ITURBIDE - Mexican Art Through a German Telescope
Impressions of an artist

by Simone Kussatz, Special Guest Writer

Some people find pleasure looking at the world through the eyes of others. Some do not. Some artists feel opposed to free interpretations of their work, some encourage them, some do not. We know that the way we perceive the world is based on our cultural background and personal experiences, may this be transferable to the arts.

After returning from Rose Gallery in the Bergamot Station Arts Center in Santa Monica, currently presenting fourteen images by Mexican photographer Graciela Iturbide, I felt as if I'd returned from a journey through Mexico and American history with a visit in Alan Cohen's, Frida Kahlo's and Georgia O'Keeffe's house.

Iturbide, a photographer, who is primarily known for presenting Mexican culture, its traditions and people as in "Nuestra Senora de las Iguanas" ("Our Lady of the Iguanas"), 1979, impresses us once more with her new exhibit, featuring works shot along the Texas-Mexican border in the Botanical Gardens of Oaxaca and at Santa Gertrudies, South Texas.

Walking through Iturbide's exhibit one can see, among others the following photographs: A prickly cactus shot from close up, a cactus with numbers, three trees in a row, a fine-meshed net shot from an angle looking up to the sky, and an image of a wooden triangle next to a dove in a blur.

Iturbide's images stir emotions such as feeling endangered, threatened, or captured, or make one realize about their relationship to nature. Since Iturbide's photographs were taken on the American-Mexian border, they provoked my thoughts about the meanings of borders.
What are borders? Borders are separation lines, being able to contrast one country, or one political system from another. They can establish a view from within and without. They can also protect the identity of a country or person.

In that sense I came to understand Iturbide's work as an artist's dialogue with America, its history and current politics, and her questioning about immersing herself, as a Mexican, into American culture. The stress of her photographs taken along the American-Mexican border, made me think about the battlefields of the Mexican American War between 1846-1848 with the annexation of Texas.
It also made me think about all the Mexicans who were trying to come across the American border and who have lost their lives on their way. In some of Iturbide's photographs I found the same aesthetics and sensibility as in Alan Cohen's work, presented in the book "On European Ground" with essays by Sander L. Gilman.
This is most evident in Iturbide's image showing a barbed wire fence covered by sand, which looks from a distance as photographs taken by Cohen, presenting the sights of Auschwitz, which are covered by grass today.

If we decide to interpret Iturbide's images the same as Cohen's, as presentations of historical sights today with their haunting memory, they can also create the same tension: between the violence of the past and the inscrutability of its remnants.
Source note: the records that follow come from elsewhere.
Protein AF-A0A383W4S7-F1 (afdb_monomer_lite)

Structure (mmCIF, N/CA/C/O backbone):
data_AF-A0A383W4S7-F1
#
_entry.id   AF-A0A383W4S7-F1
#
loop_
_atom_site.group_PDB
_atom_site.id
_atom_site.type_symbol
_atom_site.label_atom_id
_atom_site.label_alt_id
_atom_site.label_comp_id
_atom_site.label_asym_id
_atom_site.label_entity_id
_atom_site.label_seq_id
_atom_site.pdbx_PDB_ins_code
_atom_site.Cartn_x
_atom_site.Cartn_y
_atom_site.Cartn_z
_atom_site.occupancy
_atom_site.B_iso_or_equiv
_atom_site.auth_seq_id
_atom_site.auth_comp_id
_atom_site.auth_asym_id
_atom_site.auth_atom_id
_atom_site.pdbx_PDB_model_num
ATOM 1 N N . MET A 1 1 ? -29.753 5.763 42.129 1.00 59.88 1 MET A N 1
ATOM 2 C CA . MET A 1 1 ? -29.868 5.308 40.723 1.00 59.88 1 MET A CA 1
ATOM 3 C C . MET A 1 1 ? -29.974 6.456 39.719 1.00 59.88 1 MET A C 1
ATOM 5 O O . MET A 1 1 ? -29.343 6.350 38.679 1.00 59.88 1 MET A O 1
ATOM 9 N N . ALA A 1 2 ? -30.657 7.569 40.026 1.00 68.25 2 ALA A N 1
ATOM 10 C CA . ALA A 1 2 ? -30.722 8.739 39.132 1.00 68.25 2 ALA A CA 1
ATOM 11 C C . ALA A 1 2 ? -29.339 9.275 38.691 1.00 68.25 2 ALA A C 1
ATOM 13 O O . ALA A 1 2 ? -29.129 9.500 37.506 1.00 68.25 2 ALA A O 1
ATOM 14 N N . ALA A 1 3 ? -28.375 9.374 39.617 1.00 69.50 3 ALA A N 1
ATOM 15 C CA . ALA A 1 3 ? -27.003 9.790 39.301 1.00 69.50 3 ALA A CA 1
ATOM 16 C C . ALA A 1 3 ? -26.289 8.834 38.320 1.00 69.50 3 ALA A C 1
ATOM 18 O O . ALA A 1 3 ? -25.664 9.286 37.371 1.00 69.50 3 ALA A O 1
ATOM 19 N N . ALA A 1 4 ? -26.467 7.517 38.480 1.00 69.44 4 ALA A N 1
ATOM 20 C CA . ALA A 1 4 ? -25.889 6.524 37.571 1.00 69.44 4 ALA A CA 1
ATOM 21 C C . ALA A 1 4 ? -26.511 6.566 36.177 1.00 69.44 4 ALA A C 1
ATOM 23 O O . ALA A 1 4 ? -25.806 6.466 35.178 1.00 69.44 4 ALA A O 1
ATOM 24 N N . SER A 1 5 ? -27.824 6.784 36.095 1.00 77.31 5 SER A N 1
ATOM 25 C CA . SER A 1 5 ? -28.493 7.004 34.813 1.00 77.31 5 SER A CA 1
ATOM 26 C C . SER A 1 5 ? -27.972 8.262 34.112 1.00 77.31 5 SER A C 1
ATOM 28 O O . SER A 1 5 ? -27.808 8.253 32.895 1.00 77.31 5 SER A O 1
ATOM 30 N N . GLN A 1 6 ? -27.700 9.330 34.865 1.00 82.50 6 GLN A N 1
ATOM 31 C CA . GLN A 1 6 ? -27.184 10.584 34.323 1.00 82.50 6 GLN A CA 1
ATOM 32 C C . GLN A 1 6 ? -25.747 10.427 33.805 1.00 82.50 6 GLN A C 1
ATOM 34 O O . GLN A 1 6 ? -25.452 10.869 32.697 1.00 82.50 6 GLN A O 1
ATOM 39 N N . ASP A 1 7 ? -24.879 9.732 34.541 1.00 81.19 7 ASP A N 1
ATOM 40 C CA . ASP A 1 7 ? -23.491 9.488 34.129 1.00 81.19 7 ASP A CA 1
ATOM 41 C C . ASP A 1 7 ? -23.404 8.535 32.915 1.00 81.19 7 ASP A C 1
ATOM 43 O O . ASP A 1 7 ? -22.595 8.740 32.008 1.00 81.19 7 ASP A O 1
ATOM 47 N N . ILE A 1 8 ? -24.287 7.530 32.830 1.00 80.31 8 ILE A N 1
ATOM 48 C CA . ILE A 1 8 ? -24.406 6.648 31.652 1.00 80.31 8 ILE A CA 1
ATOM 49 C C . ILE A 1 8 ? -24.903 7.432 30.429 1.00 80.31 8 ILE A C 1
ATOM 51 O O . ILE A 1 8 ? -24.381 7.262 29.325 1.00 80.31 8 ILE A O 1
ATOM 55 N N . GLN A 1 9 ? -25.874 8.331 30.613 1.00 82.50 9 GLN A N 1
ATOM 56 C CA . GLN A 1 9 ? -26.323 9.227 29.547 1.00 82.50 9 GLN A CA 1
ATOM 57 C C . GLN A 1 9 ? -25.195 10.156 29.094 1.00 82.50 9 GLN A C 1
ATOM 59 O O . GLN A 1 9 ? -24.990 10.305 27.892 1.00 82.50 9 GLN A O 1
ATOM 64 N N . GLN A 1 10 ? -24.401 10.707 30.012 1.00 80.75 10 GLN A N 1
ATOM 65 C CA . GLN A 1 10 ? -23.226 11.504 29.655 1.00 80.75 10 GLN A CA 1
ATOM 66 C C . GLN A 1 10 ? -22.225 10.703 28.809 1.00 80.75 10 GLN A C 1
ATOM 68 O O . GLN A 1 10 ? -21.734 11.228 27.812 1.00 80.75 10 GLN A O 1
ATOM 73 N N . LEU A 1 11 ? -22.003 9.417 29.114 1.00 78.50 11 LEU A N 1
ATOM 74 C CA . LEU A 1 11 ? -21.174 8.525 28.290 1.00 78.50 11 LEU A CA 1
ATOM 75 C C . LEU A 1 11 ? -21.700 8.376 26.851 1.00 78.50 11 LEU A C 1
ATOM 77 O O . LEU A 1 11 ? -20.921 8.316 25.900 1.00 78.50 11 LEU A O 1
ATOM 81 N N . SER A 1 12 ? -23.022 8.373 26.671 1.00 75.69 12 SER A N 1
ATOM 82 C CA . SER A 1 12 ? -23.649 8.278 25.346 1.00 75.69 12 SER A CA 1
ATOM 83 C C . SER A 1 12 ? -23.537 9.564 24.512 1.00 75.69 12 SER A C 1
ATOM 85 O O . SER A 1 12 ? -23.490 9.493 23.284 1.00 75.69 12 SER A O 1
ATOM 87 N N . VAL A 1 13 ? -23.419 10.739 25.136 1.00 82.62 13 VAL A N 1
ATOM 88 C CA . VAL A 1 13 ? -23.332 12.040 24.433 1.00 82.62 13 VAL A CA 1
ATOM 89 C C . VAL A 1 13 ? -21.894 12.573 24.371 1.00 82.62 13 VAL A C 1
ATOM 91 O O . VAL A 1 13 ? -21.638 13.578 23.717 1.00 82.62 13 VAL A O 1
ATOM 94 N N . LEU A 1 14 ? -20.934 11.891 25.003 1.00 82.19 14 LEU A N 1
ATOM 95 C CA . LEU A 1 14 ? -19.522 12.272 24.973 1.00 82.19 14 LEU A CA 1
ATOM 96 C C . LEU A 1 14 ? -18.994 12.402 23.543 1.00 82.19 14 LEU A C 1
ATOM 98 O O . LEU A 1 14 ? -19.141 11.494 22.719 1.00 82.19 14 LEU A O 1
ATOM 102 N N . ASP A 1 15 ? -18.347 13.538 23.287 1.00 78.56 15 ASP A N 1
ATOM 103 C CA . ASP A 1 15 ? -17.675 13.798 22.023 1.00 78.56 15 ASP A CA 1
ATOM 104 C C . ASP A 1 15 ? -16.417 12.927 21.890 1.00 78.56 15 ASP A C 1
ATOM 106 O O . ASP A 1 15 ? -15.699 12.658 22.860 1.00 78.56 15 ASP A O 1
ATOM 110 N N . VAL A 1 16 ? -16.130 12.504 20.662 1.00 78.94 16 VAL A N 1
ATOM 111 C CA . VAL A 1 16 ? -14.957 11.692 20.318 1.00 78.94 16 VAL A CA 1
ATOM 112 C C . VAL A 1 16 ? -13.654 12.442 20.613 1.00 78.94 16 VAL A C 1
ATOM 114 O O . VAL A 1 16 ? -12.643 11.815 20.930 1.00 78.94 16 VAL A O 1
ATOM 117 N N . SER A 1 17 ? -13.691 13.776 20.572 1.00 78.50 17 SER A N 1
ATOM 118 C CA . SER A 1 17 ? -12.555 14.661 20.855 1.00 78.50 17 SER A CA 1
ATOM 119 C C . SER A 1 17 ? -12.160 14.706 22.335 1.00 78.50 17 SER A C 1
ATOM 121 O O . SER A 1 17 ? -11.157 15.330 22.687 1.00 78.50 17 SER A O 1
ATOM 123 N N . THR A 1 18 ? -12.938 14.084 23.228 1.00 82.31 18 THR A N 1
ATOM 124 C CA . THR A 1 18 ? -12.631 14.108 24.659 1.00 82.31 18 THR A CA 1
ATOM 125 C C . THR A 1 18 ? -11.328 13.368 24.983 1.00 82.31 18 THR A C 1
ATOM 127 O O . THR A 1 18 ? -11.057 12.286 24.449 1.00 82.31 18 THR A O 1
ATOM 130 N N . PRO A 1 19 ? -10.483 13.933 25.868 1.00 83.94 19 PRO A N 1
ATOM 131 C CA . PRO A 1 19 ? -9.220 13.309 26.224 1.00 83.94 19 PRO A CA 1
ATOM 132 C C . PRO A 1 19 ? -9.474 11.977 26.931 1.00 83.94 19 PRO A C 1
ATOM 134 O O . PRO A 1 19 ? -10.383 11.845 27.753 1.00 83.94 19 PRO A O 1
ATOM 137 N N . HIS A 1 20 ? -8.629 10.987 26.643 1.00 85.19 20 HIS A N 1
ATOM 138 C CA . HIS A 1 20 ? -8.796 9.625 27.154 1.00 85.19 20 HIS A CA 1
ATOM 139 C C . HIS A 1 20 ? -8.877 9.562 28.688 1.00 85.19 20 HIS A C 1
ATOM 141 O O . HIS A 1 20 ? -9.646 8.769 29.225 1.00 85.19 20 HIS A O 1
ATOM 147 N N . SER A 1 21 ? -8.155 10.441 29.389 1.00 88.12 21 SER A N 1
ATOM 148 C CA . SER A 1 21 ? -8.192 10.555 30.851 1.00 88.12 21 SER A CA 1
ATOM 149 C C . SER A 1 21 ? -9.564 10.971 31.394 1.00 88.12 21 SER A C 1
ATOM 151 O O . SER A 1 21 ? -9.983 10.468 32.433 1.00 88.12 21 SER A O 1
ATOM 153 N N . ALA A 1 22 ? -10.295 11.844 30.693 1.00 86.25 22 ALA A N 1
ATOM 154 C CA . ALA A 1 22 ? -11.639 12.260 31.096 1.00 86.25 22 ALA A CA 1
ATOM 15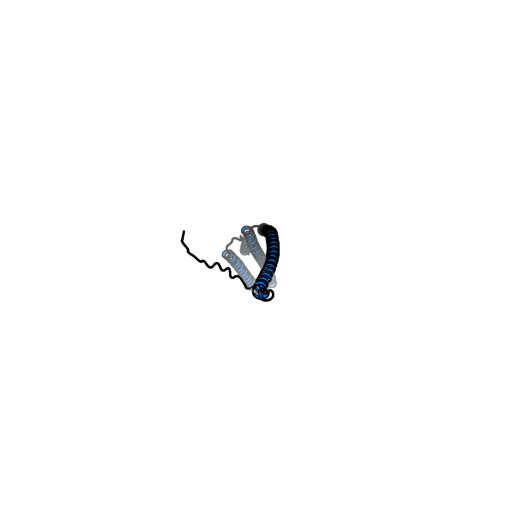5 C C . ALA A 1 22 ? -12.663 11.133 30.896 1.00 86.25 22 ALA A C 1
ATOM 157 O O . ALA A 1 22 ? -13.516 10.918 31.757 1.00 86.25 22 ALA A O 1
ATOM 158 N N . VAL A 1 23 ? -12.534 10.373 29.803 1.00 87.56 23 VAL A N 1
ATOM 159 C CA . VAL A 1 23 ? -13.366 9.187 29.542 1.00 87.56 23 VAL A CA 1
ATOM 160 C C . VAL A 1 23 ? -13.128 8.122 30.614 1.00 87.56 23 VAL A C 1
ATOM 162 O O . VAL A 1 23 ? -14.084 7.641 31.217 1.00 87.56 23 VAL A O 1
ATOM 165 N N . GLN A 1 24 ? -11.864 7.816 30.925 1.00 89.38 24 GLN A N 1
ATOM 166 C CA . GLN A 1 24 ? -11.509 6.873 31.991 1.00 89.38 24 GLN A CA 1
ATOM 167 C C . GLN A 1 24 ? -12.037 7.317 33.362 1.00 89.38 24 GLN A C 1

Although, Ms. Iturbide was influenced by photographers Tina Modetti and Henri Cartier-Bresson, as well as her teacher Manuel Alvarez Bravo, I could also see that she was influenced by Frida Kahlo and Georgia O'Keeffe. This, however, more spiritually than artistically.
There are common aspects between two strong and independent artists from Mexico, Iturbide and Kahlo, both lived in modern New York, both tried to break away from tradition, just as there is the common experience between two female artists, Iturbide and O'Keeffe escaping to the American desert to work in solitude.
The show, which is on view through June 18, 2005 is accompanied by four Iturbide books, including "Images of the Spirit" published by Aperture 1996, "La Forma Y La Memoria" published by Phaidon Books 2001, "Monograph" published by Museo de Arte Contemporaneo de Monterrey 1996, and "Pajaros" published by Twin Palms, 2002.

I do hope that my viewpoint does not scare, but attracts and creates more views through cultural telescopes in the future.